DATA IN THIS EXERCISE:

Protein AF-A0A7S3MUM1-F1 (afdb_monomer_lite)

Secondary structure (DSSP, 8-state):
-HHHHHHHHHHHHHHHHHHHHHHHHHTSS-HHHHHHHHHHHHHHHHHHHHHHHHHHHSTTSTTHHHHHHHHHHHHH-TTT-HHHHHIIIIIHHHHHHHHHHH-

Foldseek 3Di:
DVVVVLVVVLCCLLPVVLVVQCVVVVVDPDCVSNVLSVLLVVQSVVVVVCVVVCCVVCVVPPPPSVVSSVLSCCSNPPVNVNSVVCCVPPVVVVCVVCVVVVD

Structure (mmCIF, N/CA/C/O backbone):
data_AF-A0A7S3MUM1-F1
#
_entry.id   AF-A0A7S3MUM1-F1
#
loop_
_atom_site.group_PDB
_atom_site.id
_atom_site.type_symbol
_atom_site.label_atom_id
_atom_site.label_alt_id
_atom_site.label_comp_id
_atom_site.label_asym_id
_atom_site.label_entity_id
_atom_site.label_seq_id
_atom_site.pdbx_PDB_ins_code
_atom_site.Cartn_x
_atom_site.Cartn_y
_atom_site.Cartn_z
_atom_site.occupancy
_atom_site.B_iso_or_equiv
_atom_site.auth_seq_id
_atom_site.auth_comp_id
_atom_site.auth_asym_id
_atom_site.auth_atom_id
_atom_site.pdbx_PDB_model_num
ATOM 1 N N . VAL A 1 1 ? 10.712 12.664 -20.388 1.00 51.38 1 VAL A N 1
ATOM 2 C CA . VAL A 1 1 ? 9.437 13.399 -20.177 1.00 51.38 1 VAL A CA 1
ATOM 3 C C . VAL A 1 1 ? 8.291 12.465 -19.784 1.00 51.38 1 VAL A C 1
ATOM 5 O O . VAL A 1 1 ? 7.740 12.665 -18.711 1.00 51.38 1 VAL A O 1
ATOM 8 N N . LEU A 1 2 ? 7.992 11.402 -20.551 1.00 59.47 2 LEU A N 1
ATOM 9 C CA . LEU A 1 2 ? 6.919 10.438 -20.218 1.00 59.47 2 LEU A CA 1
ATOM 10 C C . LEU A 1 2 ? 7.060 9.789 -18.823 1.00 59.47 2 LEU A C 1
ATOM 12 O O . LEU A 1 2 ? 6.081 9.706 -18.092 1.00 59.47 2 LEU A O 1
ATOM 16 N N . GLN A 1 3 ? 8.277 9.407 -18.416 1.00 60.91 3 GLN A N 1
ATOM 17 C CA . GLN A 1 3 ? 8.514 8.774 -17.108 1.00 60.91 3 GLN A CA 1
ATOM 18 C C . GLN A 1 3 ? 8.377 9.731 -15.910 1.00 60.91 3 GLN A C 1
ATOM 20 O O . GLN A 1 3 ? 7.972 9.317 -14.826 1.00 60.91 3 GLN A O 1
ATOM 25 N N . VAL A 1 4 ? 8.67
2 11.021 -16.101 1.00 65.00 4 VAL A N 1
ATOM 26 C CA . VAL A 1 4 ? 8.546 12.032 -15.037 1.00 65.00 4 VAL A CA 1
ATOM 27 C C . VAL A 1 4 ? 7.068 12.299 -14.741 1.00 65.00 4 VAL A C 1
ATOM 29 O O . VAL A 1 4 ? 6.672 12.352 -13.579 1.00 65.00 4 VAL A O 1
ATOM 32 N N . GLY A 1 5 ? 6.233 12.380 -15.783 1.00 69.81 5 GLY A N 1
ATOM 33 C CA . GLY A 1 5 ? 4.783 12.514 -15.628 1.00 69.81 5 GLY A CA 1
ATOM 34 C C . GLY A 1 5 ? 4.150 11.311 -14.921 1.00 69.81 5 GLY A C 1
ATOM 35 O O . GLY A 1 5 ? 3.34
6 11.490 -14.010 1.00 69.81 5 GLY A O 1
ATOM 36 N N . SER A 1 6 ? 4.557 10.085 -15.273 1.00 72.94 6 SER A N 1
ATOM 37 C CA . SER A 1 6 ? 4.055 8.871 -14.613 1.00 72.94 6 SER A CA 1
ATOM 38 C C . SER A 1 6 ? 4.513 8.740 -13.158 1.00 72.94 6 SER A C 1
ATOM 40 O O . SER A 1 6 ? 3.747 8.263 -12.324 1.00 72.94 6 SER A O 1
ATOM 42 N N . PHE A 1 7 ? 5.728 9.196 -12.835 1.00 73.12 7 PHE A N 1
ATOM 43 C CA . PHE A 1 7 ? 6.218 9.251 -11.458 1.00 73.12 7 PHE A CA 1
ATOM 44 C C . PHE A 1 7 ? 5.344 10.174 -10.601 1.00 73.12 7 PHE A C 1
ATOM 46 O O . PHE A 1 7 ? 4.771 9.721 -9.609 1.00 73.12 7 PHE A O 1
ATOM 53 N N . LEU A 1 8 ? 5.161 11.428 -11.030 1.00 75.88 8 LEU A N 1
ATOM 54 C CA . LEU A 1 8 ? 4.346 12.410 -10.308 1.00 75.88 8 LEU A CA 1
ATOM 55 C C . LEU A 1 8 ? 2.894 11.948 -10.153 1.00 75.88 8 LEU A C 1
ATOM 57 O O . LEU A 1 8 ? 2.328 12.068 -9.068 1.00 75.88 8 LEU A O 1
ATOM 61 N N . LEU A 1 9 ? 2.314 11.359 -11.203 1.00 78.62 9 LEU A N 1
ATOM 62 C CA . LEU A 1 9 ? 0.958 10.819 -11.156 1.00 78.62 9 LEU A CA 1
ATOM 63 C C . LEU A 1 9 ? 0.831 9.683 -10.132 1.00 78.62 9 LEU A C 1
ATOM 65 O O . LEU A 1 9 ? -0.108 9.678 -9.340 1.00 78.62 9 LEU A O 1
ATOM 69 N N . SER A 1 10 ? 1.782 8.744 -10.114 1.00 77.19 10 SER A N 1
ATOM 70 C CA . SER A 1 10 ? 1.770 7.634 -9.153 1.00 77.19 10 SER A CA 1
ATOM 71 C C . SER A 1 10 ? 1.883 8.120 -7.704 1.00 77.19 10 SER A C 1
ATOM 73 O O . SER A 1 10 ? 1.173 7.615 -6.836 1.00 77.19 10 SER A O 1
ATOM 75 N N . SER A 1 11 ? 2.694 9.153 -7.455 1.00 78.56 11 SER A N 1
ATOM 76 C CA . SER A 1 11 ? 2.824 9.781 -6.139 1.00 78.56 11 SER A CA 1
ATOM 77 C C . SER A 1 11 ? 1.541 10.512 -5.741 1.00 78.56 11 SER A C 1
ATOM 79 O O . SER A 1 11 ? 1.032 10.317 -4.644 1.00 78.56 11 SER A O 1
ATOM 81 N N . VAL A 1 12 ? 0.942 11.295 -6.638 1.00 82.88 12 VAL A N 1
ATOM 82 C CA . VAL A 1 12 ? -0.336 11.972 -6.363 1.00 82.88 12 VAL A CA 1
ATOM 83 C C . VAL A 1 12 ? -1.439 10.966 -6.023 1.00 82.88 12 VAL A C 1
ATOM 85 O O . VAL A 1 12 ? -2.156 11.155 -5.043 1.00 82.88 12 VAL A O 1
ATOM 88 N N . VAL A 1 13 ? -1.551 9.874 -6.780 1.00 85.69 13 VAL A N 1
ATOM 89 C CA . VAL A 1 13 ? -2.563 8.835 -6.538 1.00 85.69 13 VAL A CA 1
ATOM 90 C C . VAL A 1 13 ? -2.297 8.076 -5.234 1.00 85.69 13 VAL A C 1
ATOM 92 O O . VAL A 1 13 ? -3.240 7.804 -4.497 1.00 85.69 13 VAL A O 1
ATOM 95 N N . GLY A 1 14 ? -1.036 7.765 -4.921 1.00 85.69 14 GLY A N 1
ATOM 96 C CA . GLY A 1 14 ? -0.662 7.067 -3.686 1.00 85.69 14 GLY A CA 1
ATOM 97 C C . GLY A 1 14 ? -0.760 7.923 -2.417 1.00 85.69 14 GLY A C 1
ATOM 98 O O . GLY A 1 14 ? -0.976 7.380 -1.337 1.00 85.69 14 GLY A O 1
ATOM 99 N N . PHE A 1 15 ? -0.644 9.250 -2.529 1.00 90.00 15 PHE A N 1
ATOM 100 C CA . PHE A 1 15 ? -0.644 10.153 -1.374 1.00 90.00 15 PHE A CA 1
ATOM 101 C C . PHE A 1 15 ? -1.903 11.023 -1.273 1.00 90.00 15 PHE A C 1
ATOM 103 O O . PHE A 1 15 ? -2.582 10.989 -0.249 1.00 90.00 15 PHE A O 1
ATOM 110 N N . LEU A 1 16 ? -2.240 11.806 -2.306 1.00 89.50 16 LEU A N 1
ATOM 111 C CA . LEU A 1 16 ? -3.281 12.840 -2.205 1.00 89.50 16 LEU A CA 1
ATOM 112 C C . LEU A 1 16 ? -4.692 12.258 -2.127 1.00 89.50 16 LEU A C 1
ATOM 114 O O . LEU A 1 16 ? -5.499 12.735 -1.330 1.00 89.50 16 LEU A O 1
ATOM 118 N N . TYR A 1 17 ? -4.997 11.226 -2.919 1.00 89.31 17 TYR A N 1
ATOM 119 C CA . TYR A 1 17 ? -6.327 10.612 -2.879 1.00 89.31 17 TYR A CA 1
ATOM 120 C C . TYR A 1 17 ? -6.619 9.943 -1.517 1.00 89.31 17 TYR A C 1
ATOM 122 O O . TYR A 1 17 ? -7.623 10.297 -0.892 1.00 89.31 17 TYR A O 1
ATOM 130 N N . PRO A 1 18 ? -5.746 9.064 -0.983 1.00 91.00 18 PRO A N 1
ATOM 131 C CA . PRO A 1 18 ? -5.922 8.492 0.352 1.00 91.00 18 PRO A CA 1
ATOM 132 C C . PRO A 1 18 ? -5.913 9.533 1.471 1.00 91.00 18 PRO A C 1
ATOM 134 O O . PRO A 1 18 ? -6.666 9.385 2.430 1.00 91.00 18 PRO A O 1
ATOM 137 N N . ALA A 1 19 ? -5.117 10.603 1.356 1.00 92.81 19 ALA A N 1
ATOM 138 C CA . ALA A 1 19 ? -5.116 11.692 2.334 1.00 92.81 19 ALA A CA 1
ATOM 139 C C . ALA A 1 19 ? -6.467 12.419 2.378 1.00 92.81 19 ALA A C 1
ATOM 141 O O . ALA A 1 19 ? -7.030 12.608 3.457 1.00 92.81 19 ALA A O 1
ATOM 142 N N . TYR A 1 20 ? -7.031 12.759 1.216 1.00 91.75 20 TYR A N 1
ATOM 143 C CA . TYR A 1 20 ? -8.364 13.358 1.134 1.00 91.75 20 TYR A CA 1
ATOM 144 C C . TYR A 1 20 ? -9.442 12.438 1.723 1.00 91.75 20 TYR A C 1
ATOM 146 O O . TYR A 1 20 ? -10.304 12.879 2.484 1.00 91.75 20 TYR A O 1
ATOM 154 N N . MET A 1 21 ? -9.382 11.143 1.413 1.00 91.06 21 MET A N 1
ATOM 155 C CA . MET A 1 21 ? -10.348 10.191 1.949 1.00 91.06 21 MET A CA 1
* * *
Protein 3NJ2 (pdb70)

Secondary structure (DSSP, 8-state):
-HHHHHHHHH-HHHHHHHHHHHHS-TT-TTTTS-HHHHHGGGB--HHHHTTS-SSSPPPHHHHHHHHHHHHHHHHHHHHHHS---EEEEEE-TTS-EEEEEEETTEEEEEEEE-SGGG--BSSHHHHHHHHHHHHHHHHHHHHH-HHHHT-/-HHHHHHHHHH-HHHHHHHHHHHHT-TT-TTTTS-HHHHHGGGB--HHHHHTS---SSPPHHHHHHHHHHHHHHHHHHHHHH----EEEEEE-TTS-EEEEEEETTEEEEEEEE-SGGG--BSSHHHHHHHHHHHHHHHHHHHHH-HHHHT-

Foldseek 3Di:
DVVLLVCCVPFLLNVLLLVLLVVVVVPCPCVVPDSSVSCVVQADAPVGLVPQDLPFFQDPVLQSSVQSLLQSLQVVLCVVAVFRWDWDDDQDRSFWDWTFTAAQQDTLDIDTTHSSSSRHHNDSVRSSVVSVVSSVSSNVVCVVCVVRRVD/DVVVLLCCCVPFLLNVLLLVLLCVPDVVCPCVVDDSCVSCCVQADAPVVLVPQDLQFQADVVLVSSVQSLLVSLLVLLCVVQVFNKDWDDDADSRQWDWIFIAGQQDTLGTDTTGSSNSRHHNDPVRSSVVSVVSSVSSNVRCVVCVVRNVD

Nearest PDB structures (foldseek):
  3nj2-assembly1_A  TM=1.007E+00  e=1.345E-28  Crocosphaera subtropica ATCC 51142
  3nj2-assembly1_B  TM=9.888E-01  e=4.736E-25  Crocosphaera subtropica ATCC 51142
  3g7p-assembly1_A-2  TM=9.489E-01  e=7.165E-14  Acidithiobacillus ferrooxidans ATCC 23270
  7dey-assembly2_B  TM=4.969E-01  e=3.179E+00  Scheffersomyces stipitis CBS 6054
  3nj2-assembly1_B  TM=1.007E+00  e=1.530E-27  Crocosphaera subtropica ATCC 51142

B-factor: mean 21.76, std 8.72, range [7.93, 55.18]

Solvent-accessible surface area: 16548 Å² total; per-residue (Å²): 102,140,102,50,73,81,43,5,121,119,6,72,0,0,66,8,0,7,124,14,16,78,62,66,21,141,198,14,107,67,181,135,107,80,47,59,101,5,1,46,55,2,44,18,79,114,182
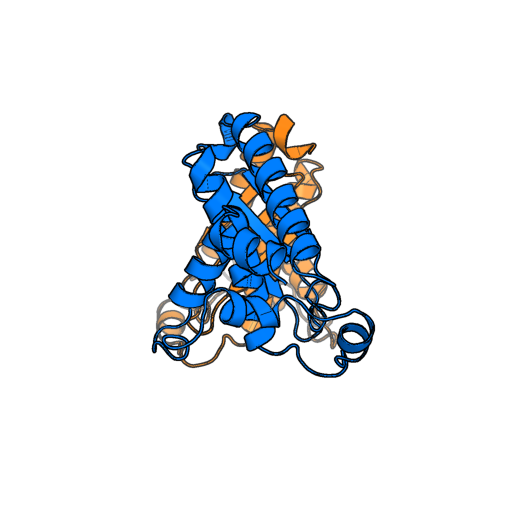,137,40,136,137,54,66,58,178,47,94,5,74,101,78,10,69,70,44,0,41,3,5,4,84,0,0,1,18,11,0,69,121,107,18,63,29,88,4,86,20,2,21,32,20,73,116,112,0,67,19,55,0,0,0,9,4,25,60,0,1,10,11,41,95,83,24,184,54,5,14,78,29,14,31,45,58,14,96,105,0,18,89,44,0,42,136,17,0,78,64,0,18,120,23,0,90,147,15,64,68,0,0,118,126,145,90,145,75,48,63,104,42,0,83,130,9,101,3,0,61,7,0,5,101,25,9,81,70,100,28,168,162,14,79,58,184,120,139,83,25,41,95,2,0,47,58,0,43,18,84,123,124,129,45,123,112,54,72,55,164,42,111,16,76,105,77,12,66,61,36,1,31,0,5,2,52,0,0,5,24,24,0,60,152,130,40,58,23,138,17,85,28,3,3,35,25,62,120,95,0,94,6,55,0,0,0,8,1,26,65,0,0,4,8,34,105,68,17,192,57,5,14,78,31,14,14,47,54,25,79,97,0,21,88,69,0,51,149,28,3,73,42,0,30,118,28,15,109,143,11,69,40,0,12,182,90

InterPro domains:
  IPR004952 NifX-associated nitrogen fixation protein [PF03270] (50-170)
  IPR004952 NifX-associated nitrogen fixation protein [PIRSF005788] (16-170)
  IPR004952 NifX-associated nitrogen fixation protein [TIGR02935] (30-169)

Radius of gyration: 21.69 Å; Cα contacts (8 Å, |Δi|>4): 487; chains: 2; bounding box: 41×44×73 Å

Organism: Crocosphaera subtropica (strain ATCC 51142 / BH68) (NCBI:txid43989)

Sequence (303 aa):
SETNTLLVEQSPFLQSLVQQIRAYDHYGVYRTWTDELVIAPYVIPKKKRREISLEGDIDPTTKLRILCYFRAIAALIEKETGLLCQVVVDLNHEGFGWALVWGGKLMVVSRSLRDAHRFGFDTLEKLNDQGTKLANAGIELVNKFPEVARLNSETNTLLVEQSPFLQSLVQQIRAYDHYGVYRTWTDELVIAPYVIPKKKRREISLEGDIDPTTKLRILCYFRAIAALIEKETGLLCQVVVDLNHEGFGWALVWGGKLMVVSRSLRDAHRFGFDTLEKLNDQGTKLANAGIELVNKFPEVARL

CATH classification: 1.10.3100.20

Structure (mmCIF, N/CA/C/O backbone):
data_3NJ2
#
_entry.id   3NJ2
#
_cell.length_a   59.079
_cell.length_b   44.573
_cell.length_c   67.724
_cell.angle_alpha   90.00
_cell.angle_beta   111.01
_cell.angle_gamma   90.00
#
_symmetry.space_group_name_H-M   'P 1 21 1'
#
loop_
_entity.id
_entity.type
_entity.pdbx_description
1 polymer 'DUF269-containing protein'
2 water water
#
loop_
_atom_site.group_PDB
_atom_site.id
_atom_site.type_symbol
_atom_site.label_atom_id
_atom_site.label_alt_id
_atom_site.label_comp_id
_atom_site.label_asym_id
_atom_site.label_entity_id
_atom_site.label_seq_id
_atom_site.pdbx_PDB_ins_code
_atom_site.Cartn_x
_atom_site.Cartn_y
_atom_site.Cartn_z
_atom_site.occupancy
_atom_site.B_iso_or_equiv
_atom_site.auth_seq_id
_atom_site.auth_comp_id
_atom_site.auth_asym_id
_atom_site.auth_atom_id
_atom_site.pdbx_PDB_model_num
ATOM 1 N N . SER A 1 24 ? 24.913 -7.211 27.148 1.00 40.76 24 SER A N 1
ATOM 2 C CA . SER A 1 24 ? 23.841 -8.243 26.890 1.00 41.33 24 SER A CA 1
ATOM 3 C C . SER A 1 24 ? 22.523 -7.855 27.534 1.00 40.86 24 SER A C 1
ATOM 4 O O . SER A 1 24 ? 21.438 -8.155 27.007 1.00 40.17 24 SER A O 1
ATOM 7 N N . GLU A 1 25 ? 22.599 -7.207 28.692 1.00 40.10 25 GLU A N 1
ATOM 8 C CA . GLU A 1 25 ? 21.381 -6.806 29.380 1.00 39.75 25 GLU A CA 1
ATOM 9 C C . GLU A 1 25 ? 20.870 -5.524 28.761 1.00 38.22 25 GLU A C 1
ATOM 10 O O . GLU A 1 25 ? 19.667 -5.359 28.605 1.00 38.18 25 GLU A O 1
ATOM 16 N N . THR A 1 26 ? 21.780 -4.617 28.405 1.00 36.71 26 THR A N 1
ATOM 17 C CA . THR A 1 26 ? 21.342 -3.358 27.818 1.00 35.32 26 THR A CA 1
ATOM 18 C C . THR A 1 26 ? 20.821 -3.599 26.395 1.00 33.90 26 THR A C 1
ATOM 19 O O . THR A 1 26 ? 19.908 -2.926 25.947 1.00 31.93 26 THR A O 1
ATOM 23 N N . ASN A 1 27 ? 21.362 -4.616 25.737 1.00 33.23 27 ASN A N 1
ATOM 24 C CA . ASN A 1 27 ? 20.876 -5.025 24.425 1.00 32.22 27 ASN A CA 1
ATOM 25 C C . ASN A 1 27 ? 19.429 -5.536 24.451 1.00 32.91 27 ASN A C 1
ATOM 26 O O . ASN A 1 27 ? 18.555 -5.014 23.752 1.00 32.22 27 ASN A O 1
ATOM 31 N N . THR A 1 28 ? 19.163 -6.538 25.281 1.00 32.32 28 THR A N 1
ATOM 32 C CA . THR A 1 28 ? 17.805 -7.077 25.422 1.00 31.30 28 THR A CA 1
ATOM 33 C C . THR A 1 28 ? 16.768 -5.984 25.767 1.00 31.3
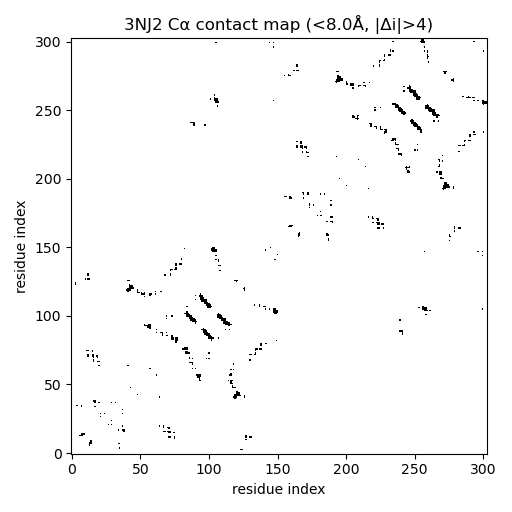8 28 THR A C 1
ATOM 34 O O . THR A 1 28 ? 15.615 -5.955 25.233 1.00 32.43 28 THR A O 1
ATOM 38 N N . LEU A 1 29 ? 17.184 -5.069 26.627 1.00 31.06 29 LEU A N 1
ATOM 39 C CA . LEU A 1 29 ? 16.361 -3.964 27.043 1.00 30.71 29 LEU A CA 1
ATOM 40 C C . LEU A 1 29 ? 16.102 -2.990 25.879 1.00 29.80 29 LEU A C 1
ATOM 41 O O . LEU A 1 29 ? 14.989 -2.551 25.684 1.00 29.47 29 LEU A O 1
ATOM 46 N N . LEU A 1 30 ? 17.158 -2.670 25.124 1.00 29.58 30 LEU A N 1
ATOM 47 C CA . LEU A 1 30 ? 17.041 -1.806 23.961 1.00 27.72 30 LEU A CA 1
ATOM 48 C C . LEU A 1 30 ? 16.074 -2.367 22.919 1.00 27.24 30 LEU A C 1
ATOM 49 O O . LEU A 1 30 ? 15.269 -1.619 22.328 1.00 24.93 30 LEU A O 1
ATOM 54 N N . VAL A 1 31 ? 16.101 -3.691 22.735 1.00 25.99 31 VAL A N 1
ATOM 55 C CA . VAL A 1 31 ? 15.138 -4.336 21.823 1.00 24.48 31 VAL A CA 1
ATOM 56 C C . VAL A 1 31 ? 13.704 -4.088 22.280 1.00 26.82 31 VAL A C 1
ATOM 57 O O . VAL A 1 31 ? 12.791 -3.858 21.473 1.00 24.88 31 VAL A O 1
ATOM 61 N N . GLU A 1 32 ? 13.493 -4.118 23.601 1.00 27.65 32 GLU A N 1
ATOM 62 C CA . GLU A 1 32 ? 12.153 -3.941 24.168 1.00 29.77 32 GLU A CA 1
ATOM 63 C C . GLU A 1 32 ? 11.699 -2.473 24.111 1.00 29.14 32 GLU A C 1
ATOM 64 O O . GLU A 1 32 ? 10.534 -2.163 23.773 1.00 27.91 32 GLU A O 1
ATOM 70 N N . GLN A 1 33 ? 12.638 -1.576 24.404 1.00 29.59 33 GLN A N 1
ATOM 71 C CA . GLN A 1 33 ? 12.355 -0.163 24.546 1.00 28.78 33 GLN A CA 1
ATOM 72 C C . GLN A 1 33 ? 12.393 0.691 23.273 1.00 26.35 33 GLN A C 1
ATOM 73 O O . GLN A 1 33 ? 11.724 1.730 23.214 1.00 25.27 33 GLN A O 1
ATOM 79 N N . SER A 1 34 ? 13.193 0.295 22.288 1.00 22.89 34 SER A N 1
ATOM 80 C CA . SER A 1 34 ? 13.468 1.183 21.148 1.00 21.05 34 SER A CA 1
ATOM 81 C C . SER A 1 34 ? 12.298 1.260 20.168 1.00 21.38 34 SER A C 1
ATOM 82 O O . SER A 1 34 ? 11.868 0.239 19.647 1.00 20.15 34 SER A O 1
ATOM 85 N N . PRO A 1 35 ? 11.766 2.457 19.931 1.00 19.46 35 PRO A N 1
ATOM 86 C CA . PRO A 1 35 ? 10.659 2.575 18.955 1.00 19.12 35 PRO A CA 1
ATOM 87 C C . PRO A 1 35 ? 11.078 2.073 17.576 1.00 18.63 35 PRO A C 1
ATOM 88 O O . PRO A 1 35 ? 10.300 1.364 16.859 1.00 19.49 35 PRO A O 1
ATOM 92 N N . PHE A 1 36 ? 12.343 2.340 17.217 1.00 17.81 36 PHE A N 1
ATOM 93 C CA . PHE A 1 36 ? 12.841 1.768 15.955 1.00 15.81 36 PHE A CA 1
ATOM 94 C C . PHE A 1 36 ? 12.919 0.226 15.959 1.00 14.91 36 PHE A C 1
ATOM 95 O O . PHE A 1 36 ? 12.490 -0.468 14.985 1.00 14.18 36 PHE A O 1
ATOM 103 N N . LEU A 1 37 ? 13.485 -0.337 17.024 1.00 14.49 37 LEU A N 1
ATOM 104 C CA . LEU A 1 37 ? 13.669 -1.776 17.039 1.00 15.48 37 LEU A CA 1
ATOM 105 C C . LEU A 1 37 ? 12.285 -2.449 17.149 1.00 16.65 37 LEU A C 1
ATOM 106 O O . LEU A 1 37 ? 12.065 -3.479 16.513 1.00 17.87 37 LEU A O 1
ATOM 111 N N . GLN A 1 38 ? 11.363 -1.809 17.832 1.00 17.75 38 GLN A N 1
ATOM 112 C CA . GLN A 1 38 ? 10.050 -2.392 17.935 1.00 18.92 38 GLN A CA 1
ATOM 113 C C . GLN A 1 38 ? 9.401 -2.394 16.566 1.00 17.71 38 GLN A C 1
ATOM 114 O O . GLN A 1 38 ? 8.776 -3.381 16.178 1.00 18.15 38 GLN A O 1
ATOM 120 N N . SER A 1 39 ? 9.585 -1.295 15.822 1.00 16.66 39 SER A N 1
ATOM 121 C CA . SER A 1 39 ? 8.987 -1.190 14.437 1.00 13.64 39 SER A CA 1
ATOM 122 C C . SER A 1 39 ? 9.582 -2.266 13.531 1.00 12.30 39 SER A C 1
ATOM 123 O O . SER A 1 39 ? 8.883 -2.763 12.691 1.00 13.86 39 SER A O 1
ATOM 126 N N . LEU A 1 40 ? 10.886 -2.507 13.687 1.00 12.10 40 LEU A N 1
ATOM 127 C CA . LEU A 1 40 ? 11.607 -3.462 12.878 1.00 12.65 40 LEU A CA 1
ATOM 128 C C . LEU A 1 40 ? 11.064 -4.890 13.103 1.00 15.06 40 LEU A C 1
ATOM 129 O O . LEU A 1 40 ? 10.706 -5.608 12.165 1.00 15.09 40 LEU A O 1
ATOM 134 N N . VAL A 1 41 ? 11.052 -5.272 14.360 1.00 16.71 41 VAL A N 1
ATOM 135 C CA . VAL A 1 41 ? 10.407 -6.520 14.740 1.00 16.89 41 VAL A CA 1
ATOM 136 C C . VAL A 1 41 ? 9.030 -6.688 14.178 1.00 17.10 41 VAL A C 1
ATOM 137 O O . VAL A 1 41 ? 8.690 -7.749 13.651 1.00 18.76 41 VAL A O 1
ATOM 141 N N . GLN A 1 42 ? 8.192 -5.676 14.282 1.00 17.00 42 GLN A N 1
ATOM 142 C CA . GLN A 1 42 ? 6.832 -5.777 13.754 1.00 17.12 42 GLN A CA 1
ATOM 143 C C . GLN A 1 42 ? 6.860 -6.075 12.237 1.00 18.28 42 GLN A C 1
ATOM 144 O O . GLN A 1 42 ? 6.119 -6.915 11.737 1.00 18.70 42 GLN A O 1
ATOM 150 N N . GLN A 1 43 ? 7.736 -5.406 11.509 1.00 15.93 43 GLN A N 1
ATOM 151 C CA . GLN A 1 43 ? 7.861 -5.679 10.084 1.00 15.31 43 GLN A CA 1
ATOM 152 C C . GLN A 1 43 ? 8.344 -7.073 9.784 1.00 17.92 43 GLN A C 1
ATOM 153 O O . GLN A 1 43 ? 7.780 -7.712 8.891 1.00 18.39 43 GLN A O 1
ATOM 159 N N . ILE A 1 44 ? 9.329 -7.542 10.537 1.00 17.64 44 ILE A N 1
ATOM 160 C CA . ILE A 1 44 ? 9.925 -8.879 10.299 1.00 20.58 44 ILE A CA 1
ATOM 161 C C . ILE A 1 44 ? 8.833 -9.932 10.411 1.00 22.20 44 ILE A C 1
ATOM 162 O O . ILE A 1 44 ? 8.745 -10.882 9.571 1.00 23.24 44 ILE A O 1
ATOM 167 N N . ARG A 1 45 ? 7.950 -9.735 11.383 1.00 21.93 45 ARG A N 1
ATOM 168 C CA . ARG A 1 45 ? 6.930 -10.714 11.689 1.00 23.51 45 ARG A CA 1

WHAT IS NEEDED: Please reproduce the lines from the line with "ATOM 77 C C" to the line with "ATOM 81 N N", both ends included, exactly as they appear above.

OUTPUT OF THE TASK:
ATOM 77 C C . SER A 1 11 ? 1.541 10.512 -5.741 1.00 78.56 11 SER A C 1
ATOM 79 O O . SER A 1 11 ? 1.032 10.317 -4.644 1.00 78.56 11 SER A O 1
ATOM 81 N N . VAL A 1 12 ? 0.942 11.295 -6.638 1.00 82.88 12 VAL A N 1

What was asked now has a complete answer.